_Exercise directions:_
Give back exactly the lines of the material below, starting with the line with "Protein AF-X1URA6-F1 (afdb_monomer_lite)" and going on through the line with "ATOM 38 C CA . ALA".

====================

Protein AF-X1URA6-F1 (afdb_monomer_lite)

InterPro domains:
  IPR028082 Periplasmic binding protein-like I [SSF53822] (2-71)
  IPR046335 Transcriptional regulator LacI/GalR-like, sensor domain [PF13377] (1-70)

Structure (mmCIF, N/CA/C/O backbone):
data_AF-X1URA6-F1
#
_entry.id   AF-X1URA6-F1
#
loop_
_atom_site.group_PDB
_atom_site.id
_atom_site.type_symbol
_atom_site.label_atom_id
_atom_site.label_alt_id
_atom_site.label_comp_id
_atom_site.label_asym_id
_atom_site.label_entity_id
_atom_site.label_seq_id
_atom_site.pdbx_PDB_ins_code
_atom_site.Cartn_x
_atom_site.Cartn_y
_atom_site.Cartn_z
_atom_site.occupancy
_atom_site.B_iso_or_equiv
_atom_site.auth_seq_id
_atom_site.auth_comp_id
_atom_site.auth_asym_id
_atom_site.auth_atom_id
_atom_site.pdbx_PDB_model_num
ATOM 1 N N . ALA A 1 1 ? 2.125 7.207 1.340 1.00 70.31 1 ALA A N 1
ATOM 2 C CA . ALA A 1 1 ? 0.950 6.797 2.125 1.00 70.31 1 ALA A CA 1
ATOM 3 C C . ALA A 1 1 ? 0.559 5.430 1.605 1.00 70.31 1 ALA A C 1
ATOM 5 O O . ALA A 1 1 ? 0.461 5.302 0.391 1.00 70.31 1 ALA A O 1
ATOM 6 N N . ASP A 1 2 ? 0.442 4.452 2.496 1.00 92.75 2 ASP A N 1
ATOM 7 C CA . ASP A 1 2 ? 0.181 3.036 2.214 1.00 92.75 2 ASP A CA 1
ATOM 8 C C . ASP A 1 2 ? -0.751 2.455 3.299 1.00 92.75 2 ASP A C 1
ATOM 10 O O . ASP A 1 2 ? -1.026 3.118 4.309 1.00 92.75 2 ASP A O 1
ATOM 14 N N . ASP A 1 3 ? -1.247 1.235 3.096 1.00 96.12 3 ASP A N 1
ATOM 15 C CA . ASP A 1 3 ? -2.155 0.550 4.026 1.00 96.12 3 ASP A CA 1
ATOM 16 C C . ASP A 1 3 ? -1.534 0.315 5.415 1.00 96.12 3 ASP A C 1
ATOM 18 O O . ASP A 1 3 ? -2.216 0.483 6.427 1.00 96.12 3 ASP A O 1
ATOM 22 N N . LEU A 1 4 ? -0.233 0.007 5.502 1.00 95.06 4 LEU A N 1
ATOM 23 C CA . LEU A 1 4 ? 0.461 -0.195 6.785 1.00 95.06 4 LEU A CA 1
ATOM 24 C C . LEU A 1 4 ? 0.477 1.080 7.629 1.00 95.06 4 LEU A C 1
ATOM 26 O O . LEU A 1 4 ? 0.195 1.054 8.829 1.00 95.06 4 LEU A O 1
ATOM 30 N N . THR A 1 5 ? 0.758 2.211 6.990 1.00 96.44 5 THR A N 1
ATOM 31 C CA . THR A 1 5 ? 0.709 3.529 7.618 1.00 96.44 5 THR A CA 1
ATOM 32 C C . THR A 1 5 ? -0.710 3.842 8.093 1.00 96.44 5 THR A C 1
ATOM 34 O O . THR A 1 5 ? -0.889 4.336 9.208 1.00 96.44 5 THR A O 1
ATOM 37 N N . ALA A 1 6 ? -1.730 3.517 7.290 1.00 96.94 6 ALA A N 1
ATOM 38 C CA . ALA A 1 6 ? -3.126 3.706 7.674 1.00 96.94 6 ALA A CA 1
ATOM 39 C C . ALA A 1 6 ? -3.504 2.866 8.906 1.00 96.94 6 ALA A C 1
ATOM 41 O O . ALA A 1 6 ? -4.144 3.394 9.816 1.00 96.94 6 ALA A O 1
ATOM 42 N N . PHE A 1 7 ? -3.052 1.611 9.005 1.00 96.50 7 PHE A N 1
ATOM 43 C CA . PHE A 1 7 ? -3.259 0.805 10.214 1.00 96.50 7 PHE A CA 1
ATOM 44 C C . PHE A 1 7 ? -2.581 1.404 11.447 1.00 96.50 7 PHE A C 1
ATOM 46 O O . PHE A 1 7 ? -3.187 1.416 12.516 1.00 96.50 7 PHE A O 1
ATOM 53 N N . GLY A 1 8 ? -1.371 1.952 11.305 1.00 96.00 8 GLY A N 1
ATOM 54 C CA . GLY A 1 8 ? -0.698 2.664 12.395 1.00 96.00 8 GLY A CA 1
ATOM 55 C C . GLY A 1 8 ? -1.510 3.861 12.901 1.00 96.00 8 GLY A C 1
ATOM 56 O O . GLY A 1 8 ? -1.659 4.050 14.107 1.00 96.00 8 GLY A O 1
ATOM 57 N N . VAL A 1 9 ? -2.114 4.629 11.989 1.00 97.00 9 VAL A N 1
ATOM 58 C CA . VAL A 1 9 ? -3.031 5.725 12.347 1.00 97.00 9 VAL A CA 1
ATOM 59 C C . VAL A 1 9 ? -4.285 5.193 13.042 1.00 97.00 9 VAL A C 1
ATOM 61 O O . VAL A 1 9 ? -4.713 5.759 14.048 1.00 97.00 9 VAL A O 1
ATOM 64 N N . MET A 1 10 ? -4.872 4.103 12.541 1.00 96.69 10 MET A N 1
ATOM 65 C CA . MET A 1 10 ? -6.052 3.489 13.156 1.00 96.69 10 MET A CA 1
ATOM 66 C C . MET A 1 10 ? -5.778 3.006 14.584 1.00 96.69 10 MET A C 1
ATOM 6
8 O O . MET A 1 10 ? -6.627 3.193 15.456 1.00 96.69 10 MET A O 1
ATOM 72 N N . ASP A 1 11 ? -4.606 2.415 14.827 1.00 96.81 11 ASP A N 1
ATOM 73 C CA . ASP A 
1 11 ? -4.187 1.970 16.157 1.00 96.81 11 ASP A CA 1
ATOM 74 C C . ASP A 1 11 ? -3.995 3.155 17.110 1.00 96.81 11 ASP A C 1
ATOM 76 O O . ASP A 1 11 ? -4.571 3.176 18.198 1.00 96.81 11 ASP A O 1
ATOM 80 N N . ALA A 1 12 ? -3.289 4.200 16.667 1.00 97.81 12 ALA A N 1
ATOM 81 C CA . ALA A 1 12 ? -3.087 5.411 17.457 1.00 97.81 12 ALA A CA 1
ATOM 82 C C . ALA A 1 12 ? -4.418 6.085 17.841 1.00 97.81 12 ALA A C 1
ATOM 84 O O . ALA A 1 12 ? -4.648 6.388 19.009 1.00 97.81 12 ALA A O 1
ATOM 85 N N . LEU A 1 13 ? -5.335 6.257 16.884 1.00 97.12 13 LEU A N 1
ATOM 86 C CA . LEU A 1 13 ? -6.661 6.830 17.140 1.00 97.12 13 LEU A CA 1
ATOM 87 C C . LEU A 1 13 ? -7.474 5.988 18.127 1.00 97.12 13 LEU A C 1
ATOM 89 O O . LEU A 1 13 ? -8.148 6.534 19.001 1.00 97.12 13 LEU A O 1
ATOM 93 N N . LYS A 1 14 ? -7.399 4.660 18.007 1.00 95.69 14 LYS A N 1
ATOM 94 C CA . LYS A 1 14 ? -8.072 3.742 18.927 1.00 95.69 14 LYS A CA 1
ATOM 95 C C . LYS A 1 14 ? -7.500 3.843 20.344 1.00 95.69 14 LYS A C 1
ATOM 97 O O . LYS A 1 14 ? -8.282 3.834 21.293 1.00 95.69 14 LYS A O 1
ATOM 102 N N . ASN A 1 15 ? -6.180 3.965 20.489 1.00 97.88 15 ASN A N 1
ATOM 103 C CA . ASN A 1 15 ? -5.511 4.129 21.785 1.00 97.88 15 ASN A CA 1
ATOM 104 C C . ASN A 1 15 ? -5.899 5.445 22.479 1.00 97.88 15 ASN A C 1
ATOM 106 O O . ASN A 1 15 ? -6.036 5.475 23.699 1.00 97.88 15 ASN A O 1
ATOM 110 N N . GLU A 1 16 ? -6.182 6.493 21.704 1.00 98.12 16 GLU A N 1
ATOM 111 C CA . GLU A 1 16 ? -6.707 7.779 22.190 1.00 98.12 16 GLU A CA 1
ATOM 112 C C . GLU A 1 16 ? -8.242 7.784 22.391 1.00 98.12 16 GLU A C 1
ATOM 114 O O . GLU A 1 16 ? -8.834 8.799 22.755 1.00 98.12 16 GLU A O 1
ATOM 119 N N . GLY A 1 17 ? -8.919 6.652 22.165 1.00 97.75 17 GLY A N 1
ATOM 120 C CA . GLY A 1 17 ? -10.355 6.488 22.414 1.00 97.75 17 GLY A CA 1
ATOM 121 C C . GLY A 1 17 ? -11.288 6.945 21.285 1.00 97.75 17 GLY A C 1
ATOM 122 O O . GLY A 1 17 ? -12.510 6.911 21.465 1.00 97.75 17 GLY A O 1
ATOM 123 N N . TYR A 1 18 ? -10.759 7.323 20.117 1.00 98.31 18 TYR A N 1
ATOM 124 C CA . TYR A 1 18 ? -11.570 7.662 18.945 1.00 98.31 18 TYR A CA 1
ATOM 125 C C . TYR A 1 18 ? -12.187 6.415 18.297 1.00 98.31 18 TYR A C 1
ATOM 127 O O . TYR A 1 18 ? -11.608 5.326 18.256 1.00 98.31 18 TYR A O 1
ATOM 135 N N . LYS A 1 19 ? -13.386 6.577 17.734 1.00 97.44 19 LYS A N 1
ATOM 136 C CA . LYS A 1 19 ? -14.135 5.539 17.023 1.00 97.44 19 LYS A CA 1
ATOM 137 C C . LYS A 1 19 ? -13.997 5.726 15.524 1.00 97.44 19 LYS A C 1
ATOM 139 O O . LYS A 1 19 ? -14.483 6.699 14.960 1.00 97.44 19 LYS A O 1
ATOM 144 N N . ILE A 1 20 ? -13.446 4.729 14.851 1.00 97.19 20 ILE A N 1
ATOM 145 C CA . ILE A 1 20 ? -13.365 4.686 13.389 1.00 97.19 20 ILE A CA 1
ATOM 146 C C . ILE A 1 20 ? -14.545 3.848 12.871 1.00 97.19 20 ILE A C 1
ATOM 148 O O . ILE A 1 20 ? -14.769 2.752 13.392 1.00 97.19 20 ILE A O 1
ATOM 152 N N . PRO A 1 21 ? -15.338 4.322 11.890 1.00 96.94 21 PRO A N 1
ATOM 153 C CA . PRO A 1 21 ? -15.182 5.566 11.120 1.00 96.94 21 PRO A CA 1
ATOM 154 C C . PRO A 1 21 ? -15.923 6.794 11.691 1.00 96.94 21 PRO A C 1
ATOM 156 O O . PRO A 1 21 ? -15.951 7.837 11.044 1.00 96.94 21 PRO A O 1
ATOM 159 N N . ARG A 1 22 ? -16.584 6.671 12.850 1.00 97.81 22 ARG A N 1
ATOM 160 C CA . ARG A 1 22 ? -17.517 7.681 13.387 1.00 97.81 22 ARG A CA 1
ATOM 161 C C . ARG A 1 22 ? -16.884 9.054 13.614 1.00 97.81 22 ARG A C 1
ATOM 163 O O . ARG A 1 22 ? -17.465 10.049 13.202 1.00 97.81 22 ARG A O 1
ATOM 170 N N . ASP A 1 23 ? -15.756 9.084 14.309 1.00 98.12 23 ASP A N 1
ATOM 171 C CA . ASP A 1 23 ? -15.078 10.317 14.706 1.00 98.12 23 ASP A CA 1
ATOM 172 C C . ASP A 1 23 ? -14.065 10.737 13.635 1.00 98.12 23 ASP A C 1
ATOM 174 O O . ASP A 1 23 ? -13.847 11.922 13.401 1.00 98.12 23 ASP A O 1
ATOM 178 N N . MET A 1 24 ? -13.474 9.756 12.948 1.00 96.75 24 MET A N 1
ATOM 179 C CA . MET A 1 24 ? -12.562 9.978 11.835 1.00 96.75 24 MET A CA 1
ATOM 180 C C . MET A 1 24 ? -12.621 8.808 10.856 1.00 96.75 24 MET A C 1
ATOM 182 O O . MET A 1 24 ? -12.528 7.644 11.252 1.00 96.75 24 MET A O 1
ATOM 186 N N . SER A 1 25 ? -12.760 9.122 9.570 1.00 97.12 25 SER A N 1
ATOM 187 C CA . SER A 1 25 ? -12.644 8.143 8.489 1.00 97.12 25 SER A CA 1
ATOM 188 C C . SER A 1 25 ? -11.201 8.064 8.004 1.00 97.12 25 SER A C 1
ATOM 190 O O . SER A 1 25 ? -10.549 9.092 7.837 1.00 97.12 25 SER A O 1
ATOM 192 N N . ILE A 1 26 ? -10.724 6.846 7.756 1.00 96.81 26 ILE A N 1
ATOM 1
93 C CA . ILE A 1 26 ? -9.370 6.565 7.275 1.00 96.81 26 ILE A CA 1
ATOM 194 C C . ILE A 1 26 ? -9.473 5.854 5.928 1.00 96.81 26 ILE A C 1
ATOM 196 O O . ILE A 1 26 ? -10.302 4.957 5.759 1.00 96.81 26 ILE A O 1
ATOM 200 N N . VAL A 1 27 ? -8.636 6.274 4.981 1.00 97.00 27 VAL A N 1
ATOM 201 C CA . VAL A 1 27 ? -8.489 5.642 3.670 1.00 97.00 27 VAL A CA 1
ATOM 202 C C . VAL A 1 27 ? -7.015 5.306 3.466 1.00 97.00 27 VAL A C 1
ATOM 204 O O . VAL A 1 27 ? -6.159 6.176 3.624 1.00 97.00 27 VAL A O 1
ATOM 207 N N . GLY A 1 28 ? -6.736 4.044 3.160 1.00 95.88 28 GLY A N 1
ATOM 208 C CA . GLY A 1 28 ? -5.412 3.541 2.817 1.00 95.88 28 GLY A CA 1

====================

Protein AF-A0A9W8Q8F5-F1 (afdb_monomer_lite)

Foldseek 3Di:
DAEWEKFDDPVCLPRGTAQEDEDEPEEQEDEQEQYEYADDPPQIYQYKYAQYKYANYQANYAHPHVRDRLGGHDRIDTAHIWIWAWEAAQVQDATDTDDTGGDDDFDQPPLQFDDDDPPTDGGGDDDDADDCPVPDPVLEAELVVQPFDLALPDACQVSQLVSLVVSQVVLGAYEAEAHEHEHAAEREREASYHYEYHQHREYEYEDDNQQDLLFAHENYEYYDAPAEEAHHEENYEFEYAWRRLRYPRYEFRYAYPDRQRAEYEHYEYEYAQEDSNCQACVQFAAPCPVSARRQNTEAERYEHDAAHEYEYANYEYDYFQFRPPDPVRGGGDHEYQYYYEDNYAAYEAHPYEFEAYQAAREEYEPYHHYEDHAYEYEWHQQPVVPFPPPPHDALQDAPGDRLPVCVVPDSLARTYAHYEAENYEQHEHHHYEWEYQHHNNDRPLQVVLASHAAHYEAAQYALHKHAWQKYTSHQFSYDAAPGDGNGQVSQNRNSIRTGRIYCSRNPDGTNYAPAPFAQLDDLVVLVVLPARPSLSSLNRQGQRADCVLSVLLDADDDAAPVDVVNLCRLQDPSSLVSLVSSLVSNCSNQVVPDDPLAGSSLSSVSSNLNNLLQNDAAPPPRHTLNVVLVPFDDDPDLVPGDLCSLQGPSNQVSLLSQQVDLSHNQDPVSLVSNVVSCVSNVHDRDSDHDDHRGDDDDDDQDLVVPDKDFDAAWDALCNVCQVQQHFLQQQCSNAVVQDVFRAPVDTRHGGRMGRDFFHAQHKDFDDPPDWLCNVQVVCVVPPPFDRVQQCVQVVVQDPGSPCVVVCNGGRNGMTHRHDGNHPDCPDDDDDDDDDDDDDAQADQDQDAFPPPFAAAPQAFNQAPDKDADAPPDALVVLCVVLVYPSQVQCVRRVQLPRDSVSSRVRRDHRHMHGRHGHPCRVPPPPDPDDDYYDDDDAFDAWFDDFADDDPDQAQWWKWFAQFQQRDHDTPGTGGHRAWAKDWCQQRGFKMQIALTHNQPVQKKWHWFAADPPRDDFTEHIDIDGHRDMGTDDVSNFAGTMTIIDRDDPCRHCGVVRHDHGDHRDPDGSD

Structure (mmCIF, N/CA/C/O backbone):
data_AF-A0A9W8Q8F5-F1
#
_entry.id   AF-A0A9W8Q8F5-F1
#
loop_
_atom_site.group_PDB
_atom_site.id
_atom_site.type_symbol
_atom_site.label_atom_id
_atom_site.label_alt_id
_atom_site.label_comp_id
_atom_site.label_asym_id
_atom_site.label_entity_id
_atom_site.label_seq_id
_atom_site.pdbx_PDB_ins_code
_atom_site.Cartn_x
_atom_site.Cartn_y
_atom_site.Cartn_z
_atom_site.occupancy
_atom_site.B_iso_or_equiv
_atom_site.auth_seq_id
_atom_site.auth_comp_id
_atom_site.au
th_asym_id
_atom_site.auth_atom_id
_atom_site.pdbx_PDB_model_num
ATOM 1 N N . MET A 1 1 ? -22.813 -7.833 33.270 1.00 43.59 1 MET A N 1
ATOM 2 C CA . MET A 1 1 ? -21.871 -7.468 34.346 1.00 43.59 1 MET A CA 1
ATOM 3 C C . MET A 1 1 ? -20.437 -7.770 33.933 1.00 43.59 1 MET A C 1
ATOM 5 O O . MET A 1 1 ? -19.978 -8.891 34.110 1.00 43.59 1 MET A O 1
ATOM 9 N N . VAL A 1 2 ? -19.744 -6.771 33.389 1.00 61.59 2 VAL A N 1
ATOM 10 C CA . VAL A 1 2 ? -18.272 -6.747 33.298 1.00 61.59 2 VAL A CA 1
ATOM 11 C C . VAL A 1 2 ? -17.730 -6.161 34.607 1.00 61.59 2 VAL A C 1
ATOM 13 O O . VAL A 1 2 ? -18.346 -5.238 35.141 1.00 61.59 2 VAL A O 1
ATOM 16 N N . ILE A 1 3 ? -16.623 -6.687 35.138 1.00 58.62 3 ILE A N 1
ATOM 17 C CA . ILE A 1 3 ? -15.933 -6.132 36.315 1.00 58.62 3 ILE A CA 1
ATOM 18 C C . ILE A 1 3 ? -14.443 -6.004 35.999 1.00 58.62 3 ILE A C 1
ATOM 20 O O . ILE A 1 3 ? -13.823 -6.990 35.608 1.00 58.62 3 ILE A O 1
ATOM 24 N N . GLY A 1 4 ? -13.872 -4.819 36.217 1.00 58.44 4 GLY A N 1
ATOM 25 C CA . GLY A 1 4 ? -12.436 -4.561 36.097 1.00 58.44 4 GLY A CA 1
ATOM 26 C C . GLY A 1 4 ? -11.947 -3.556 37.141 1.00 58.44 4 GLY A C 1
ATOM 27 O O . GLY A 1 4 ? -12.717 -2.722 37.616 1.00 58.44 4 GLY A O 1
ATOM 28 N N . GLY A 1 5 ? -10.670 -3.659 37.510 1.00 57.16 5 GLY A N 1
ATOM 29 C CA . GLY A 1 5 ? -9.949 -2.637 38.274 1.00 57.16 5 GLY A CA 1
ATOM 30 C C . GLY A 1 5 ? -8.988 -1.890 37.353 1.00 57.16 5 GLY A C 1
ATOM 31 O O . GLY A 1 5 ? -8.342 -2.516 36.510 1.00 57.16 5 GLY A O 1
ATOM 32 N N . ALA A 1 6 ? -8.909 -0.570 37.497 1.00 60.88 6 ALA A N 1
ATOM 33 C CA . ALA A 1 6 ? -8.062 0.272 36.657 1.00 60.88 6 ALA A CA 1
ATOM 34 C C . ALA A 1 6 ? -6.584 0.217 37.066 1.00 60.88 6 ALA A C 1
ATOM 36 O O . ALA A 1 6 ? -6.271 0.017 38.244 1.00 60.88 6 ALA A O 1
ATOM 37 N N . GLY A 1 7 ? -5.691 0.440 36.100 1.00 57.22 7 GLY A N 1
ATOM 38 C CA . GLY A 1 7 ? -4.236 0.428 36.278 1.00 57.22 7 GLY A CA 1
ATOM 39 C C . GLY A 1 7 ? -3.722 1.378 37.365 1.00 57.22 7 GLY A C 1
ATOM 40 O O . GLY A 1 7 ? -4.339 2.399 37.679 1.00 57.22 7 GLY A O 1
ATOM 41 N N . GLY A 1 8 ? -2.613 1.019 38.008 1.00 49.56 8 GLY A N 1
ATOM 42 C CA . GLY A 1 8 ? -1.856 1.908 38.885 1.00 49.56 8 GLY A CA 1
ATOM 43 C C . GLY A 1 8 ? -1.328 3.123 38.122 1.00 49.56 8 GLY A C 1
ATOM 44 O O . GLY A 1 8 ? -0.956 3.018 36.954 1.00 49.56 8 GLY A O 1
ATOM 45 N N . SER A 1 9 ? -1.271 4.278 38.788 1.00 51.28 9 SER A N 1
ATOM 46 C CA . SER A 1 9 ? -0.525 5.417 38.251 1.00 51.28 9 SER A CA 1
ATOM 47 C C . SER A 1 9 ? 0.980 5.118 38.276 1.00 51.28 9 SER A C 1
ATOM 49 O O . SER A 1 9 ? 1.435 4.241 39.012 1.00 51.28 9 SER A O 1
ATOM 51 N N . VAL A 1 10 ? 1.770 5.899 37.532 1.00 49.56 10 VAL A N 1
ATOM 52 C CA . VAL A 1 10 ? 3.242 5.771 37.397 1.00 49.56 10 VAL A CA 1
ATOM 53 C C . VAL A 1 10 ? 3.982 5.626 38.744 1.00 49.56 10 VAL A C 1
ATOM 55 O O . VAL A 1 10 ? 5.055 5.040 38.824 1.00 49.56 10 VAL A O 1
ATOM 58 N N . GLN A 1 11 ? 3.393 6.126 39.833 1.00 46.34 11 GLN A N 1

====================

_Expected answer:_
Protein AF-X1URA6-F1 (afdb_monomer_lite)

InterPro domains:
  IPR028082 Periplasmic binding protein-like I [SSF53822] (2-71)
  IPR046335 Transcriptional regulator LacI/GalR-like, sensor domain [PF13377] (1-70)

Structure (mmCIF, N/CA/C/O backbone):
data_AF-X1URA6-F1
#
_entry.id   AF-X1URA6-F1
#
loop_
_atom_site.group_PDB
_atom_site.id
_atom_site.type_symbol
_atom_site.label_atom_id
_atom_site.label_alt_id
_atom_site.label_comp_id
_atom_site.label_asym_id
_atom_site.label_entity_id
_atom_site.label_seq_id
_atom_site.pdbx_PDB_ins_code
_atom_site.Cartn_x
_atom_site.Cartn_y
_atom_site.Cartn_z
_atom_site.occupancy
_atom_site.B_iso_or_equiv
_atom_site.auth_seq_id
_atom_site.auth_comp_id
_atom_site.auth_asym_id
_atom_site.auth_atom_id
_atom_site.pdbx_PDB_model_num
ATOM 1 N N . ALA A 1 1 ? 2.125 7.207 1.340 1.00 70.31 1 ALA A N 1
ATOM 2 C CA . ALA A 1 1 ? 0.950 6.797 2.125 1.00 70.31 1 ALA A CA 1
ATOM 3 C C . ALA A 1 1 ? 0.559 5.430 1.605 1.00 70.31 1 ALA A C 1
ATOM 5 O O . ALA A 1 1 ? 0.461 5.302 0.391 1.00 70.31 1 ALA A O 1
ATOM 6 N N . ASP A 1 2 ? 0.442 4.452 2.496 1.00 92.75 2 ASP A N 1
ATOM 7 C CA . ASP A 1 2 ? 0.181 3.036 2.214 1.00 92.75 2 ASP A CA 1
ATOM 8 C C . ASP A 1 2 ? -0.751 2.455 3.299 1.00 92.75 2 ASP A C 1
ATOM 10 O O . ASP A 1 2 ? -1.026 3.118 4.309 1.00 92.75 2 ASP A O 1
ATOM 14 N N . ASP A 1 3 ? -1.247 1.235 3.096 1.00 96.12 3 ASP A N 1
ATOM 15 C CA . ASP A 1 3 ? -2.155 0.550 4.026 1.00 96.12 3 ASP A CA 1
ATOM 16 C C . ASP A 1 3 ? -1.534 0.315 5.415 1.00 96.12 3 ASP A C 1
ATOM 18 O O . ASP A 1 3 ? -2.216 0.483 6.427 1.00 96.12 3 ASP A O 1
ATOM 22 N N . LEU A 1 4 ? -0.233 0.007 5.502 1.00 95.06 4 LEU A N 1
ATOM 23 C CA . LEU A 1 4 ? 0.461 -0.195 6.785 1.00 95.06 4 LEU A CA 1
ATOM 24 C C . LEU A 1 4 ? 0.477 1.080 7.629 1.00 95.06 4 LEU A C 1
ATOM 26 O O . LEU A 1 4 ? 0.195 1.054 8.829 1.00 95.06 4 LEU A O 1
ATOM 30 N N . THR A 1 5 ? 0.758 2.211 6.990 1.00 96.44 5 THR A N 1
ATOM 31 C CA . THR A 1 5 ? 0.709 3.529 7.618 1.00 96.44 5 THR A CA 1
ATOM 32 C C . THR A 1 5 ? -0.710 3.842 8.093 1.00 96.44 5 THR A C 1
ATOM 34 O O . THR A 1 5 ? -0.889 4.336 9.208 1.00 96.44 5 THR A O 1
ATOM 37 N N . ALA A 1 6 ? -1.730 3.517 7.290 1.00 96.94 6 ALA A N 1
ATOM 38 C CA . ALA A 1 6 ? -3.126 3.706 7.674 1.00 96.94 6 ALA A CA 1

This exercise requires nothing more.